## Work request
Each line of the data below should be restated exactly, with images left out.

## Dataset records

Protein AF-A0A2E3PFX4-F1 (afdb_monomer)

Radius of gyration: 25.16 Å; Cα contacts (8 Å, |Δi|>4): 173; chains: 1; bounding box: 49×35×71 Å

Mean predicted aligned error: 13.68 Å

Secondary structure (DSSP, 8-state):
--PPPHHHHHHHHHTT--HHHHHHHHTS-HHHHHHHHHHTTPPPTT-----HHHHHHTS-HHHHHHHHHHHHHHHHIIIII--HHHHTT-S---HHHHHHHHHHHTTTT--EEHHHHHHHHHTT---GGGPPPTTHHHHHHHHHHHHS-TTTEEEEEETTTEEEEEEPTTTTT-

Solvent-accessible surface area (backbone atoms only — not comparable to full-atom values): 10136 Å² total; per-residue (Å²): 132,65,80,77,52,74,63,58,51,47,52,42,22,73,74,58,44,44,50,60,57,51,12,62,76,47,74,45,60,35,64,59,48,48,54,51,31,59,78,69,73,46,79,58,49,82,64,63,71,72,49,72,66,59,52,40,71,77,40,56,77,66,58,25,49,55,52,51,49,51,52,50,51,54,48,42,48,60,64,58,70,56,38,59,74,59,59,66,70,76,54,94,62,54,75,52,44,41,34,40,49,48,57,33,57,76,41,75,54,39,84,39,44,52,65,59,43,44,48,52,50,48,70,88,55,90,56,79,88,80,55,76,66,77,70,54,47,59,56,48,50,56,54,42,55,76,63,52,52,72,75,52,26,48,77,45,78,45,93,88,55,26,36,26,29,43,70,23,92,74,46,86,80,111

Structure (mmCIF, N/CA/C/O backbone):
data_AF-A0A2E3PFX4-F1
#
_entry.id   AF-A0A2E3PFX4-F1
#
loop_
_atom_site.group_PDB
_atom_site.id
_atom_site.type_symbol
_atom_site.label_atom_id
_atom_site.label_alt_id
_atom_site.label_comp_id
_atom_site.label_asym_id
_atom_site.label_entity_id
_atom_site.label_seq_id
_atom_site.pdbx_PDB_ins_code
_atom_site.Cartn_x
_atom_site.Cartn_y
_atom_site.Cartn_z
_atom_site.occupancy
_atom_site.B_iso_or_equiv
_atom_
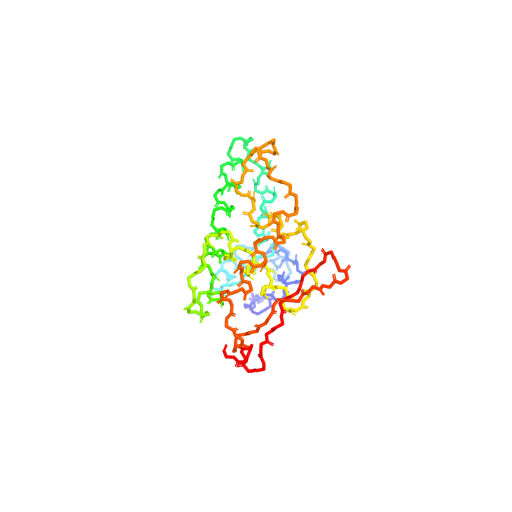site.auth_seq_id
_atom_site.auth_comp_id
_atom_site.auth_asym_id
_atom_site.auth_atom_id
_atom_site.pdbx_PDB_model_num
ATOM 1 N N . MET A 1 1 ? 5.403 -20.865 -53.848 1.00 59.09 1 MET A N 1
ATOM 2 C CA . MET A 1 1 ? 5.577 -20.821 -52.380 1.00 59.09 1 MET A CA 1
ATOM 3 C C . MET A 1 1 ? 4.834 -19.599 -51.874 1.00 59.09 1 MET A C 1
ATOM 5 O O . MET A 1 1 ? 4.957 -18.549 -52.498 1.00 59.09 1 MET A O 1
ATOM 9 N N . THR A 1 2 ? 4.004 -19.750 -50.844 1.00 79.62 2 THR A N 1
ATOM 10 C CA . THR A 1 2 ? 3.045 -18.722 -50.404 1.00 79.62 2 THR A CA 1
ATOM 11 
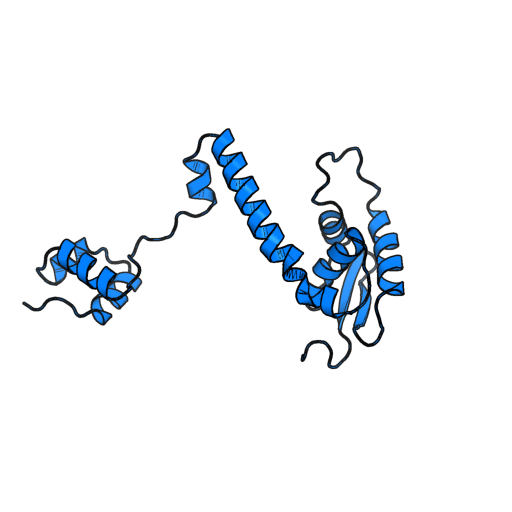C C . THR A 1 2 ? 3.540 -18.086 -49.110 1.00 79.62 2 THR A C 1
ATOM 13 O O . THR A 1 2 ? 3.971 -18.788 -48.203 1.00 79.62 2 THR A O 1
ATOM 16 N N . SER A 1 3 ? 3.510 -16.754 -49.033 1.00 83.69 3 SER A N 1
ATOM 17 C CA . SER A 1 3 ? 3.835 -16.027 -47.800 1.00 83.69 3 SER A CA 1
ATOM 18 C C . SER A 1 3 ? 2.796 -16.351 -46.718 1.00 83.69 3 SER A C 1
ATOM 20 O O . SER A 1 3 ? 1.608 -16.320 -47.046 1.00 83.69 3 SER A O 1
ATOM 22 N N . PRO A 1 4 ? 3.201 -16.584 -45.455 1.00 89.75 4 PRO A N 1
ATOM 23 C CA . PRO A 1 4 ? 2.266 -16.922 -44.388 1.00 89.75 4 PRO A CA 1
ATOM 24 C C . PRO A 1 4 ? 1.254 -15.795 -44.172 1.00 89.75 4 PRO A C 1
ATOM 26 O O . PRO A 1 4 ? 1.560 -14.604 -44.3
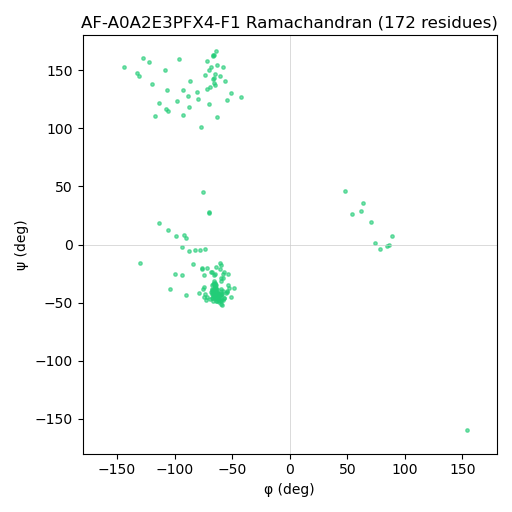37 1.00 89.75 4 PRO A O 1
ATOM 29 N N . SER A 1 5 ? 0.031 -16.169 -43.836 1.00 92.25 5 SER A N 1
ATOM 30 C CA . SER A 1 5 ? -1.039 -15.279 -43.410 1.00 92.25 5 SER A CA 1
ATOM 31 C C . SER A 1 5 ? -0.684 -14.580 -42.091 1.00 92.25 5 SER A C 1
ATOM 33 O O . SER A 1 5 ? 0.279 -14.920 -41.404 1.00 92.25 5 SER A O 1
ATOM 35 N N . ALA A 1 6 ? -1.447 -13.545 -41.740 1.00 90.12 6 ALA A N 1
ATOM 36 C CA . ALA A 1 6 ? -1.251 -12.841 -40.476 1.00 90.12 6 ALA A CA 1
ATOM 37 C C . ALA A 1 6 ? -1.557 -13.737 -39.259 1.00 90.12 6 ALA A C 1
ATOM 39 O O . ALA A 1 6 ? -0.915 -13.596 -38.225 1.00 90.12 6 ALA A O 1
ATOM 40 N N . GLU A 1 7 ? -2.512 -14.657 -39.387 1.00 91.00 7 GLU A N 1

## Written answer
Protein AF-A0A2E3PFX4-F1 (afdb_monomer)

Radius of gyration: 25.16 Å; Cα contacts (8 Å, |Δi|>4): 173; chains: 1; bounding box: 49×35×71 Å

Mean predicted aligned error: 13.68 Å

Secondary structure (DSSP, 8-state):
--PPPHHHHHHHHHTT--HHHHHHHHTS-HHHHHHHHHHTTPPPTT-----HHHHHHTS-HHHHHHHHHHHHHHHHIIIII--HHHHTT-S---HHHHHHHHHHHTTTT--EEHHHHHHHHHTT---GGGPPPTTHHHHHHHHHHHHS-TTTEEEEEETTTEEEEEEPTTTTT-

Solvent-accessible surface area (backbone atoms only — not comparable to full-atom values): 10136 Å² total; per-residue (Å²): 132,65,80,77,52,74,63,58,51,47,52,42,22,73,74,58,44,44,50,60,57,51,12,62,76,47,74,45,60,35,64,59,48,48,54,51,31,59,78,69,73,46,79,58,49,82,64,63,71,72,49,72,66,59,52,40,71,77,40,56,77,66,58,25,49,55,52,51,49,51,52,50,51,54,48,42,48,60,64,58,70,56,38,59,74,59,59,66,70,76,54,94,62,54,75,52,44,41,34,40,49,48,57,33,57,76,41,75,54,39,84,39,44,52,65,59,43,44,48,52,50,48,70,88,55,90,56,79,88,80,55,76,66,77,70,54,47,59,56,48,50,56,54,42,55,76,63,52,52,72,75,52,26,48,77,45,78,45,93,88,55,26,36,26,29,43,70,23,92,74,46,86,80,111

Structure (mmCIF, N/CA/C/O backbone):
data_AF-A0A2E3PFX4-F1
#
_entry.id   AF-A0A2E3PFX4-F1
#
loop_
_atom_site.group_PDB
_atom_site.id
_atom_site.type_symbol
_atom_site.label_atom_id
_atom_site.label_alt_id
_atom_site.label_comp_id
_atom_site.label_asym_id
_atom_site.label_entity_id
_atom_site.label_seq_id
_atom_site.pdbx_PDB_ins_code
_atom_site.Cartn_x
_atom_site.Cartn_y
_atom_site.Cartn_z
_atom_site.occupancy
_atom_site.B_iso_or_equiv
_atom_
site.auth_seq_id
_atom_site.auth_comp_id
_atom_site.auth_asym_id
_atom_site.auth_atom_id
_atom_site.pdbx_PDB_model_num
ATOM 1 N N . MET A 1 1 ? 5.403 -20.865 -53.848 1.00 59.09 1 MET A N 1
ATOM 2 C CA . MET A 1 1 ? 5.577 -20.821 -52.380 1.00 59.09 1 MET A CA 1
ATOM 3 C C . MET A 1 1 ? 4.834 -19.599 -51.874 1.00 59.09 1 MET A C 1
ATOM 5 O O . MET A 1 1 ? 4.957 -18.549 -52.498 1.00 59.09 1 MET A O 1
ATOM 9 N N . THR A 1 2 ? 4.004 -19.750 -50.844 1.00 79.62 2 THR A N 1
ATOM 10 C CA . THR A 1 2 ? 3.045 -18.722 -50.404 1.00 79.62 2 THR A CA 1
ATOM 11 
C C . THR A 1 2 ? 3.540 -18.086 -49.110 1.00 79.62 2 THR A C 1
ATOM 13 O O . THR A 1 2 ? 3.971 -18.788 -48.203 1.00 79.62 2 THR A O 1
ATOM 16 N N . SER A 1 3 ? 3.510 -16.754 -49.033 1.00 83.69 3 SER A N 1
ATOM 17 C CA . SER A 1 3 ? 3.835 -16.027 -47.800 1.00 83.69 3 SER A CA 1
ATOM 18 C C . SER A 1 3 ? 2.796 -16.351 -46.718 1.00 83.69 3 SER A C 1
ATOM 20 O O . SER A 1 3 ? 1.608 -16.320 -47.046 1.00 83.69 3 SER A O 1
ATOM 22 N N . PRO A 1 4 ? 3.201 -16.584 -45.455 1.00 89.75 4 PRO A N 1
ATOM 23 C CA . PRO A 1 4 ? 2.266 -16.922 -44.388 1.00 89.75 4 PRO A CA 1
ATOM 24 C C . PRO A 1 4 ? 1.254 -15.795 -44.172 1.00 89.75 4 PRO A C 1
ATOM 26 O O . PRO A 1 4 ? 1.560 -14.604 -44.3
37 1.00 89.75 4 PRO A O 1
ATOM 29 N N . SER A 1 5 ? 0.031 -16.169 -43.836 1.00 92.25 5 SER A N 1
ATOM 30 C CA . SER A 1 5 ? -1.039 -15.279 -43.410 1.00 92.25 5 SER A CA 1
ATOM 31 C C . SER A 1 5 ? -0.684 -14.580 -42.091 1.00 92.25 5 SER A C 1
ATOM 33 O O . SER A 1 5 ? 0.279 -14.920 -41.404 1.00 92.25 5 SER A O 1
ATOM 35 N N . ALA A 1 6 ? -1.447 -13.545 -41.740 1.00 90.12 6 ALA A N 1
ATOM 36 C CA . ALA A 1 6 ? -1.251 -12.841 -40.476 1.00 90.12 6 ALA A CA 1
ATOM 37 C C . ALA A 1 6 ? -1.557 -13.737 -39.259 1.00 90.12 6 ALA A C 1
ATOM 39 O O . ALA A 1 6 ? -0.915 -13.596 -38.225 1.00 90.12 6 ALA A O 1
ATOM 40 N N . GLU A 1 7 ? -2.512 -14.657 -39.387 1.00 91.00 7 GLU A N 1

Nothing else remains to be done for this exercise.